FILE - Iraqi lawmakers are seen in session in parliament in Baghdad.

FILE - Iraqi lawmakers are seen in session in parliament in Baghdad.

The Iraqi parliament moved to delay a vote on Prime Minister Haider al-Abadi’s new cabinet nominees, after Abadi gave them the opportunity Tuesday to alter his original list of picks.

Abadi originally handed a list of his proposed nominees to lawmakers last month, but he faced major resistance as different political blocs wanted to make their own nominations. That feedback process then resulted in the current list of names being distributed throughout parliament.

Abadi has called for the government to be run by experts, rather than politically affiliated ministers, but the political parties pushed back in order to maintain the patronage system they rely on to stay in power.

Of the original list of 13 appointees, just four of the names remain on the new list released Tuesday.

The nominees for water resources, health and transportation stayed the same, while a fourth nominee from the original list became a candidate for the planning ministry.

One Sunni lawmaker, Ahmed al-Juburi said that nearly one in three MPs opposed the new list of nominees.

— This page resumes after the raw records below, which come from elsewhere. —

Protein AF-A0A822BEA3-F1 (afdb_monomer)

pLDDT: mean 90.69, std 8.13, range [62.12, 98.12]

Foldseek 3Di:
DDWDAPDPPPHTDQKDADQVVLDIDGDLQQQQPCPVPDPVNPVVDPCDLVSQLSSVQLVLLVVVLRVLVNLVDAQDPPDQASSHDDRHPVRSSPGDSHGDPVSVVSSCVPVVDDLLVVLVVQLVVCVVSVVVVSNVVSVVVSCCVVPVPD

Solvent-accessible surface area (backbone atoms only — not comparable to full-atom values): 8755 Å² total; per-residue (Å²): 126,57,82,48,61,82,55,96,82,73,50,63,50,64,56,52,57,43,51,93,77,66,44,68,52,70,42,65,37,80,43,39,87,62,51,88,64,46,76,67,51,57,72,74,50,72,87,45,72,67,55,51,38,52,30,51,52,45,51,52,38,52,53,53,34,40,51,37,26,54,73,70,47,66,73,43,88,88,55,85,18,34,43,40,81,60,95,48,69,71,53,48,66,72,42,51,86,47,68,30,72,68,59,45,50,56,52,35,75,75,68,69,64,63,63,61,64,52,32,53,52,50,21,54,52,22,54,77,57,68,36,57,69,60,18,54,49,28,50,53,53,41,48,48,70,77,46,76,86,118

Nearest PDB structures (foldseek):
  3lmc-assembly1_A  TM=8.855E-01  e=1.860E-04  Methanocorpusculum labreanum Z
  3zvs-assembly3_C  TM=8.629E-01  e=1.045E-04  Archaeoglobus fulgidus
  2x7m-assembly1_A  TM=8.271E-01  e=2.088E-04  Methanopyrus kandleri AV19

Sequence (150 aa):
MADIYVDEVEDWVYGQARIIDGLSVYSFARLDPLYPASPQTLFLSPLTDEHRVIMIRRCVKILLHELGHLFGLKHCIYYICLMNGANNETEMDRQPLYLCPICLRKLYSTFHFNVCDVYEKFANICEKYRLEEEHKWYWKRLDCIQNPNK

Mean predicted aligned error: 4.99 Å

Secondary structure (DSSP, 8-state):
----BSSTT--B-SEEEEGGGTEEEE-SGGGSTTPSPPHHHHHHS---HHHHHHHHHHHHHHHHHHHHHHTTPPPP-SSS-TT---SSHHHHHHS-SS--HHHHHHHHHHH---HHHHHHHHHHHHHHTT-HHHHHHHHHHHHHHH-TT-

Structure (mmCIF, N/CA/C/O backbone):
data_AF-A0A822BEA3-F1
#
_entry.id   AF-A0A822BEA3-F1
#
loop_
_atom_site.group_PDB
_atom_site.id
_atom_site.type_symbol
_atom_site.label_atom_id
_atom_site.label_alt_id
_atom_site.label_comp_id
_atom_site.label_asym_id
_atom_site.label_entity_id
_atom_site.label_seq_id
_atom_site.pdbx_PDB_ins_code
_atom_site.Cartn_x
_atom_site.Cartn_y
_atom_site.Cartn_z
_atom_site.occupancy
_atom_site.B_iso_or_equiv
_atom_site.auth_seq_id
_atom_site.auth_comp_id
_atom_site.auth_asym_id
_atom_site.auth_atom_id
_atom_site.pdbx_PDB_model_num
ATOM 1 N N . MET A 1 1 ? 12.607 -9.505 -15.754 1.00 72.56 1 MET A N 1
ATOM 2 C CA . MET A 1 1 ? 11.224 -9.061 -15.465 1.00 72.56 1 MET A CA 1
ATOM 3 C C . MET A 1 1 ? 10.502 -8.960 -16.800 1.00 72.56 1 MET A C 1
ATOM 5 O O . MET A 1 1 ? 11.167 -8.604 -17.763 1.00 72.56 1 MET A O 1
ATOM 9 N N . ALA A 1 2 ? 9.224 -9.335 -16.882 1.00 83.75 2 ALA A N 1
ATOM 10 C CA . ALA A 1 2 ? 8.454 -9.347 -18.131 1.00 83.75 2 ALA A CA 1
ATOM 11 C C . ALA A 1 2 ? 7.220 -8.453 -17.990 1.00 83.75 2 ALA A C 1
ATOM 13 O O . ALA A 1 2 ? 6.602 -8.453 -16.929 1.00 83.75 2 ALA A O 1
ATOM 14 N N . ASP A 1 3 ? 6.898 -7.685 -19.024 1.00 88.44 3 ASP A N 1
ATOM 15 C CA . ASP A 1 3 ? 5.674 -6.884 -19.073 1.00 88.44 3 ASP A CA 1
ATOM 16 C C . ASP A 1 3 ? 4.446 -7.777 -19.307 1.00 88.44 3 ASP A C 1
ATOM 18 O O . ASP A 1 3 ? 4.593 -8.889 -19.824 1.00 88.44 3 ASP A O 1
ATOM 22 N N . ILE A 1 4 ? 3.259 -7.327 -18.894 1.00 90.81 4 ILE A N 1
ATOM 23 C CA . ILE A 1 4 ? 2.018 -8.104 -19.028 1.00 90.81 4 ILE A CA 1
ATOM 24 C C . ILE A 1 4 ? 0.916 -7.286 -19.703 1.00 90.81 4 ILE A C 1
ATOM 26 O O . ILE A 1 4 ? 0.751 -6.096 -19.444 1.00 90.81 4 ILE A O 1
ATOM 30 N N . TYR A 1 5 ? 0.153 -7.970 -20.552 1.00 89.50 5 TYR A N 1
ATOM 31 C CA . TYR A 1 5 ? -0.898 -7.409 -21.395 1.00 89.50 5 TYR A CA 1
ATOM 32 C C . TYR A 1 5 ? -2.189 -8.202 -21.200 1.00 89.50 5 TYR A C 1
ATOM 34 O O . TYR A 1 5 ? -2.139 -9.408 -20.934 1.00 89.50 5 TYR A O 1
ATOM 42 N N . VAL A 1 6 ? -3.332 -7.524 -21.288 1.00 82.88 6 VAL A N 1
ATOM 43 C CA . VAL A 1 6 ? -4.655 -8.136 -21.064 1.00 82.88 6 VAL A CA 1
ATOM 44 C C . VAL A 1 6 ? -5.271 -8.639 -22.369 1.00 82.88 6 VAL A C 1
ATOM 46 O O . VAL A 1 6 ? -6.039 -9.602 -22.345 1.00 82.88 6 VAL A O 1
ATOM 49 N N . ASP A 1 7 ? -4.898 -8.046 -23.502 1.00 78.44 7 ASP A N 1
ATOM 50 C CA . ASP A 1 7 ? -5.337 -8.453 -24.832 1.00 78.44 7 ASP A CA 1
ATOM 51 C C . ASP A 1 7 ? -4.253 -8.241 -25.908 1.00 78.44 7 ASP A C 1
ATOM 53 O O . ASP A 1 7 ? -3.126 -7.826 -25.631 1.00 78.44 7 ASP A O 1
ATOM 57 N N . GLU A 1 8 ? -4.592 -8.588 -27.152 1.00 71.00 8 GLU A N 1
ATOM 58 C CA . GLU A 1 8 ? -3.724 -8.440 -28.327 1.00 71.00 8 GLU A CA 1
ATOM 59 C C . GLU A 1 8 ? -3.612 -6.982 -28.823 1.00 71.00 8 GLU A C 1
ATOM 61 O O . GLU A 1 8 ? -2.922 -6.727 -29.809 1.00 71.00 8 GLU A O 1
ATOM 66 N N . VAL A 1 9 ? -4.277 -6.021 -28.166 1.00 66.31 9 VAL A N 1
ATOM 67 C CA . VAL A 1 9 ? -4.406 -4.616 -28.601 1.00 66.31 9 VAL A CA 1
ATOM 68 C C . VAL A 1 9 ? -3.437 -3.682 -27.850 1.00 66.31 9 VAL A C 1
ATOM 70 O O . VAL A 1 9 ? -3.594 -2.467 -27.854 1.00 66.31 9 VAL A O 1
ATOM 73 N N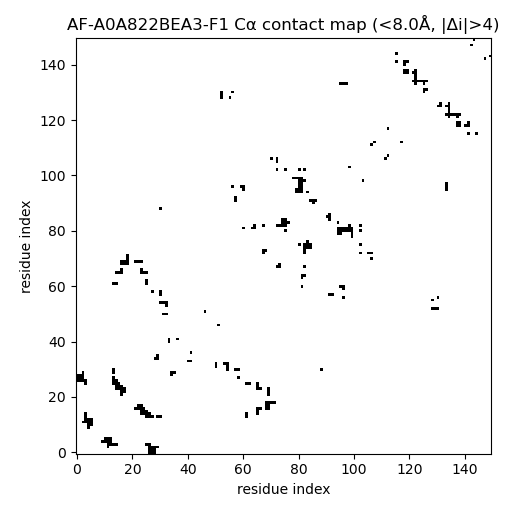 . GLU A 1 10 ? -2.382 -4.247 -27.259 1.00 62.12 10 GLU A N 1
ATOM 74 C CA . GLU A 1 10 ? -1.340 -3.552 -26.481 1.00 62.12 10 GLU A CA 1
ATOM 75 C C . GLU A 1 10 ? -1.814 -2.843 -25.196 1.00 62.12 10 GLU A C 1
ATOM 77 O O . GLU A 1 10 ? -1.073 -2.033 -24.627 1.00 62.12 10 GLU A O 1
ATOM 82 N N . ASP A 1 11 ? -2.981 -3.205 -24.656 1.00 79.31 11 ASP A N 1
ATOM 83 C CA . ASP A 1 11 ? -3.399 -2.748 -23.329 1.00 79.31 11 ASP A CA 1
ATOM 84 C C . ASP A 1 11 ? -2.610 -3.502 -22.241 1.00 79.31 11 ASP A C 1
ATOM 86 O O . ASP A 1 11 ? -2.880 -4.657 -21.882 1.00 79.31 11 ASP A O 1
ATOM 90 N N . TRP A 1 12 ? -1.565 -2.842 -21.738 1.00 87.69 12 TRP A N 1
ATOM 91 C CA . TRP A 1 12 ? -0.713 -3.329 -20.654 1.00 87.69 12 TRP A CA 1
ATOM 92 C C . TRP A 1 12 ? -1.324 -3.038 -19.281 1.00 87.69 12 TRP A C 1
ATOM 94 O O . TRP A 1 12 ? -2.079 -2.082 -19.101 1.00 87.69 12 TRP A O 1
ATOM 104 N N . VAL A 1 13 ? -0.952 -3.836 -18.277 1.00 88.12 13 VAL A N 1
ATOM 105 C CA . VAL A 1 13 ? -1.387 -3.633 -16.885 1.00 88.12 13 VAL A CA 1
ATOM 106 C C . VAL A 1 13 ? -0.254 -3.832 -15.885 1.00 88.12 13 VAL A C 1
ATOM 108 O O . VAL A 1 13 ? 0.678 -4.601 -16.108 1.00 88.12 13 VAL A O 1
ATOM 111 N N . TYR A 1 14 ? -0.344 -3.167 -14.731 1.00 89.31 14 TYR A N 1
ATOM 112 C CA . TYR A 1 14 ? 0.559 -3.441 -13.605 1.00 89.31 14 TYR A CA 1
ATOM 113 C C . TYR A 1 14 ? 0.276 -4.802 -12.964 1.00 89.31 14 TYR A C 1
ATOM 115 O O . TYR A 1 14 ? 1.193 -5.490 -12.514 1.00 89.31 14 TYR A O 1
ATOM 123 N N . GLY A 1 15 ? -0.997 -5.184 -12.929 1.00 90.38 15 GLY A N 1
ATOM 124 C CA . GLY A 1 15 ? -1.497 -6.424 -12.371 1.00 90.38 15 GLY A CA 1
ATOM 125 C C . GLY A 1 15 ? -2.924 -6.682 -12.823 1.00 90.38 15 GLY A C 1
ATOM 126 O O . GLY A 1 15 ? -3.576 -5.814 -13.399 1.00 90.38 15 GLY A O 1
ATOM 127 N N . GLN A 1 16 ? -3.366 -7.915 -12.618 1.00 89.50 16 GLN A N 1
ATOM 128 C CA . GLN A 1 16 ? -4.717 -8.350 -12.917 1.00 89.50 16 GLN A CA 1
ATOM 129 C C . GLN A 1 16 ? -5.146 -9.390 -11.887 1.00 89.50 16 GLN A C 1
ATOM 131 O O . GLN A 1 16 ? -4.415 -10.345 -11.600 1.00 89.50 16 GLN A O 1
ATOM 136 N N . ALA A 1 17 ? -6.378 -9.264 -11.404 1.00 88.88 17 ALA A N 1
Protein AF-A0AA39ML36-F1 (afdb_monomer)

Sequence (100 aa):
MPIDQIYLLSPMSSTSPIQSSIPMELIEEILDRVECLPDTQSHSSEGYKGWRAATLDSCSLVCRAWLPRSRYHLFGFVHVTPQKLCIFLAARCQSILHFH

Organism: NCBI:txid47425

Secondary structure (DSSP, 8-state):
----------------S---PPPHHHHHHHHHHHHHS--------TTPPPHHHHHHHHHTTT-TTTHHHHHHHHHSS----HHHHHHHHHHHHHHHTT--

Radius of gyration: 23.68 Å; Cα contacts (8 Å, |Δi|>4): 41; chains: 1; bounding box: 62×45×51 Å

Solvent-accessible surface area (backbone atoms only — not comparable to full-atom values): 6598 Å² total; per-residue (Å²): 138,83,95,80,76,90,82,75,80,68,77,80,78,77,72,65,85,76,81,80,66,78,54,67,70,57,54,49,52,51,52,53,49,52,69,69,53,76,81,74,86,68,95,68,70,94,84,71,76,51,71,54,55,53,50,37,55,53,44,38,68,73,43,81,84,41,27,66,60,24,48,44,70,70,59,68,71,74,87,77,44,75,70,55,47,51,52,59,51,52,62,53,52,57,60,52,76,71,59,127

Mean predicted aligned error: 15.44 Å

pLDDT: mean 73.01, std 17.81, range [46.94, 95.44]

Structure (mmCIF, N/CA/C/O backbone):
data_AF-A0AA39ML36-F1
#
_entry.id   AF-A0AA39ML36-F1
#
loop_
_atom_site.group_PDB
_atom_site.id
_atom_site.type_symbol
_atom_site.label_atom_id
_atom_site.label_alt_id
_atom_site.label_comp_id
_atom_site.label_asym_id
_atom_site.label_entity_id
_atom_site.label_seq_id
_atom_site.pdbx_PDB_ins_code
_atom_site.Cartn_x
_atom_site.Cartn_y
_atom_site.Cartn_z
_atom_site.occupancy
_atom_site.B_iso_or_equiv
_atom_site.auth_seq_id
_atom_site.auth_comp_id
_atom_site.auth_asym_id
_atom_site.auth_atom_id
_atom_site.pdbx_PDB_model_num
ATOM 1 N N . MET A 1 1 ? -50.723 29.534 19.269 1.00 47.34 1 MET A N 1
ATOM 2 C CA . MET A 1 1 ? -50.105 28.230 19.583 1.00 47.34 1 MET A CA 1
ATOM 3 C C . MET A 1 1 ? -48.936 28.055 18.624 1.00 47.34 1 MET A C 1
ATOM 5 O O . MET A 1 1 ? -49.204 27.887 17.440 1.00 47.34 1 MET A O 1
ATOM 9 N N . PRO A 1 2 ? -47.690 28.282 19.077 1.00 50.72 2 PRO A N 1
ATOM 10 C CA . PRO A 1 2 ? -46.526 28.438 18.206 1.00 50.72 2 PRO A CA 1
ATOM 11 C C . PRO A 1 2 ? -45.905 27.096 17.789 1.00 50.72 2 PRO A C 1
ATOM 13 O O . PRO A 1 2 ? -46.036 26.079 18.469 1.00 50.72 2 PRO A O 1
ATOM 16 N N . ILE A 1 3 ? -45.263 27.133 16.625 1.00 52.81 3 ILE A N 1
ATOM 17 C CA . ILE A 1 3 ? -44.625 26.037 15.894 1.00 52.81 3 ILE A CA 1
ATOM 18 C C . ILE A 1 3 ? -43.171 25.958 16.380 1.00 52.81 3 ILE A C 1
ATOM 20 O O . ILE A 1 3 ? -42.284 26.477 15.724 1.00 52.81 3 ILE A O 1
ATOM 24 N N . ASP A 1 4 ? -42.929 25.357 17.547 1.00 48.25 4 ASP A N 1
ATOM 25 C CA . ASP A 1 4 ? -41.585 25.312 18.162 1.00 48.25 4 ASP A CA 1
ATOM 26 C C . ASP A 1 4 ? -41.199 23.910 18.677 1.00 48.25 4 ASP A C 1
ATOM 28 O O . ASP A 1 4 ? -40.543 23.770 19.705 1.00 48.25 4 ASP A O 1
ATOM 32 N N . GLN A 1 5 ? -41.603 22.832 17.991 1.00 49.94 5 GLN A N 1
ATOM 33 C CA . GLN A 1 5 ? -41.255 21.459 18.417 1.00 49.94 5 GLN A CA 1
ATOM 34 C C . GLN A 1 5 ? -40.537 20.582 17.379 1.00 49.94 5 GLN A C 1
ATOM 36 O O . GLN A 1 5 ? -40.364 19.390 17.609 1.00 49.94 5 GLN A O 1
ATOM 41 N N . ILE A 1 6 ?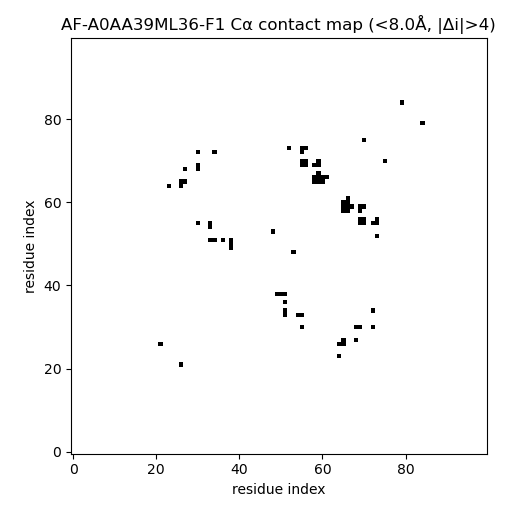 -40.018 21.138 16.280 1.00 51.59 6 ILE A N 1
ATOM 42 C CA . ILE A 1 6 ? -39.219 20.363 15.301 1.00 51.59 6 ILE A CA 1
ATOM 43 C C . ILE A 1 6 ? -37.703 20.556 15.530 1.00 51.59 6 ILE A C 1
ATOM 45 O O . ILE A 1 6 ? -36.909 20.532 14.599 1.00 51.59 6 ILE A O 1
ATOM 49 N N . TYR A 1 7 ? -37.281 20.756 16.784 1.00 49.59 7 TYR A N 1
ATOM 50 C CA . TYR A 1 7 ? -35.870 20.958 17.154 1.00 49.59 7 TYR A CA 1
ATOM 51 C C . TYR A 1 7 ? -35.220 19.791 17.912 1.00 49.59 7 TYR A C 1
ATOM 53 O O . TYR A 1 7 ? -34.127 19.965 18.434 1.00 49.59 7 TYR A O 1
ATOM 61 N N . LEU A 1 8 ? -35.819 18.596 17.975 1.00 49.28 8 LEU A N 1
ATOM 62 C CA . LEU A 1 8 ? -35.229 17.477 18.737 1.00 49.28 8 LEU A CA 1
ATOM 63 C C . LEU A 1 8 ? -35.239 16.127 18.007 1.00 49.28 8 LEU A C 1
ATOM 65 O O . LEU A 1 8 ? -35.392 15.082 18.630 1.00 49.28 8 LEU A O 1
ATOM 69 N N . LEU A 1 9 ? -35.010 16.113 16.694 1.00 47.38 9 LEU A N 1
ATOM 70 C CA . LEU A 1 9 ? -34.416 14.930 16.065 1.00 47.38 9 LEU A CA 1
ATOM 71 C C . LEU A 1 9 ? -32.917 15.180 15.943 1.00 47.38 9 LEU A C 1
ATOM 73 O O . LEU A 1 9 ? -32.404 15.553 14.891 1.00 47.38 9 LEU A O 1
ATOM 77 N N .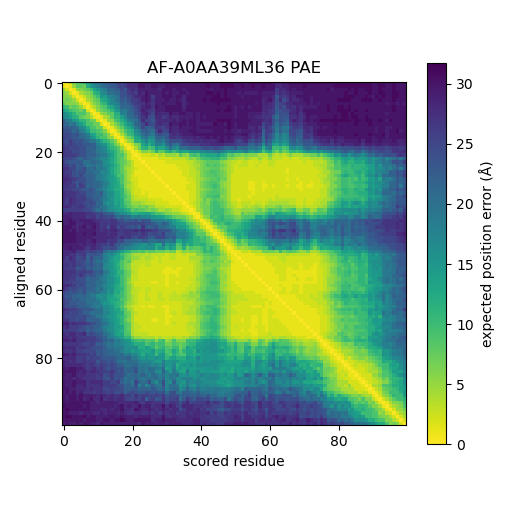 SER A 1 10 ? -32.215 15.004 17.064 1.00 51.94 10 SER A N 1
ATOM 78 C CA . SER A 1 10 ? -30.782 14.736 17.025 1.00 51.94 10 SER A CA 1
ATOM 79 C C . SER A 1 10 ? -30.562 13.596 16.026 1.00 51.94 10 SER A C 1
ATOM 81 O O . SER A 1 10 ? -31.219 12.558 16.162 1.00 51.94 10 SER A O 1
ATOM 83 N N . PRO A 1 11 ? -29.655 13.726 15.039 1.00 52.50 11 PRO A N 1
ATOM 84 C CA . PRO A 1 11 ? -29.134 12.533 14.406 1.00 52.50 11 PRO A CA 1
ATOM 85 C C . PRO A 1 11 ? -28.574 11.710 15.556 1.00 52.50 11 PRO A C 1
ATOM 87 O O . PRO A 1 11 ? -27.761 12.216 16.334 1.00 52.50 11 PRO A O 1
ATOM 90 N N . MET A 1 12 ? -29.075 10.488 15.720 1.00 50.31 12 MET A N 1
ATOM 91 C CA . MET A 1 12 ? -28.457 9.520 16.604 1.00 50.31 12 MET A CA 1
ATOM 92 C C . MET A 1 12 ? -27.011 9.412 16.138 1.00 50.31 12 MET A C 1
ATOM 94 O O . MET A 1 12 ? -26.708 8.739 15.156 1.00 50.31 12 MET A O 1
ATOM 98 N N . SER A 1 13 ? -26.124 10.143 16.807 1.00 48.62 13 SER A N 1
ATOM 99 C CA . SER A 1 13 ? -24.706 9.876 16.768 1.00 48.62 13 SER A CA 1
ATOM 100 C C . SER A 1 13 ? -24.606 8.534 17.463 1.00 48.62 13 SER A C 1
ATOM 102 O O . SER A 1 13 ? -24.536 8.448 18.688 1.00 48.62 13 SER A O 1
ATOM 104 N N . SER A 1 14 ? -24.764 7.467 16.679 1.00 48.69 14 SER A N 1
ATOM 105 C CA . SER A 1 14 ? -24.444 6.119 17.094 1.00 48.69 14 SER A CA 1
ATOM 106 C C . SER A 1 14 ? -22.934 6.110 17.281 1.00 48.69 14 SER A C 1
ATOM 108 O O . SER A 1 14 ? -22.170 5.693 16.410 1.00 48.69 14 SER A O 1
ATOM 110 N N . THR A 1 15 ? -22.479 6.655 18.403 1.00 51.94 15 THR A N 1
ATOM 111 C CA . THR A 1 15 ? -21.158 6.372 18.927 1.00 51.94 15 THR A CA 1
ATOM 112 C C . THR A 1 15 ? -21.220 4.915 19.342 1.00 51.94 15 THR A C 1
ATOM 114 O O . THR A 1 15 ? -21.594 4.586 20.468 1.00 51.94 15 THR A O 1
ATOM 117 N N . SER A 1 16 ? -20.968 4.033 18.374 1.00 54.09 16 SER A N 1
ATOM 118 C CA . SER A 1 16 ? -20.778 2.616 18.628 1.00 54.09 16 SER A CA 1
ATOM 119 C C . SER A 1 16 ? -19.736 2.493 19.742 1.00 54.09 16 SER A C 1
ATOM 121 O O . SER A 1 16 ? -18.671 3.113 19.640 1.00 54.09 16 SER A O 1
ATOM 123 N N . PRO A 1 17 ? -20.040 1.763 20.824 1.00 51.06 17 PRO A N 1
ATOM 124 C CA . PRO A 1 17 ? -19.137 1.659 21.952 1.00 51.06 17 PRO A CA 1
ATOM 125 C C . PRO A 1 17 ? -17.898 0.890 21.481 1.00 51.06 17 PRO A C 1
ATOM 127 O O . PRO A 1 17 ? -18.010 -0.235 21.010 1.00 51.06 17 PRO A O 1
ATOM 130 N N . ILE A 1 18 ? -16.726 1.520 21.603 1.00 50.00 18 ILE A N 1
ATOM 131 C CA . ILE A 1 18 ? -15.407 0.933 21.326 1.00 50.00 18 ILE A CA 1
ATOM 132 C C . ILE A 1 18 ? -15.194 0.635 19.829 1.00 50.00 18 ILE A C 1
ATOM 134 O O . ILE A 1 18 ? -15.229 -0.503 19.369 1.00 50.00 18 ILE A O 1
ATOM 138 N N . GLN A 1 19 ? -14.888 1.675 19.048 1.00 55.06 19 GLN A N 1
ATOM 139 C CA . GLN A 1 19 ? -14.125 1.494 17.811 1.00 55.06 19 GLN A CA 1
ATOM 140 C C . GLN A 1 19 ? -12.726 0.996 18.204 1.00 55.06 19 GLN A C 1
ATOM 142 O O . GLN A 1 19 ? -11.811 1.791 18.396 1.00 55.06 19 GLN A O 1
ATOM 147 N N . SER A 1 20 ? -12.550 -0.316 18.372 1.00 56.94 20 SER A N 1
ATOM 148 C CA . SER A 1 20 ? -11.235 -0.944 18.535 1.00 56.94 20 SER A CA 1
ATOM 149 C C . SER A 1 20 ? -10.498 -0.939 17.191 1.00 56.94 20 SER A C 1
ATOM 151 O O . SER A 1 20 ? -10.164 -1.987 16.636 1.00 56.94 20 SER A O 1
ATOM 153 N N . SER A 1 21 ? -10.323 0.241 16.596 1.00 75.44 21 SER A N 1
ATOM 154 C CA . SER A 1 21 ? -9.447 0.378 15.446 1.00 75.44 21 SER A CA 1
ATOM 155 C C . SER A 1 21 ? -8.032 0.090 15.918 1.00 75.44 21 SER A C 1
ATOM 157 O O . SER A 1 21 ? -7.580 0.655 16.915 1.00 75.44 21 SER A O 1
ATOM 159 N N . ILE A 1 22 ? -7.355 -0.804 15.206 1.00 83.69 22 ILE A N 1
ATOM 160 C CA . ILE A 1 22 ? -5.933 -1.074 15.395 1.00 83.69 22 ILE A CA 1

As the session ended Tuesday and the delay was announced, lawmakers began showing their opposition to the nominees with shaking fists and chants against what they see as a political quota system.

Lawmakers in the chambers can be heard on video chanting “The people want the fall of quotas,” a variation on the phrase, “The people want the fall of the regime,” which was a rallying cry during the Arab Spring protests.

Juburi claimed to have gathered the names of 98 lawmakers who are opposed to the nominees and who reject the “principles of quotas that [were] agreed upon by the leaders of the blocs.”

In February, Abadi called for “fundamental” change to the government and called for the inclusion of academic and professional figures in the Cabinet. Since then he has proposed several reform measures that have been delayed or otherwise undermined by parties and politicians with vested interests in keeping the current system running.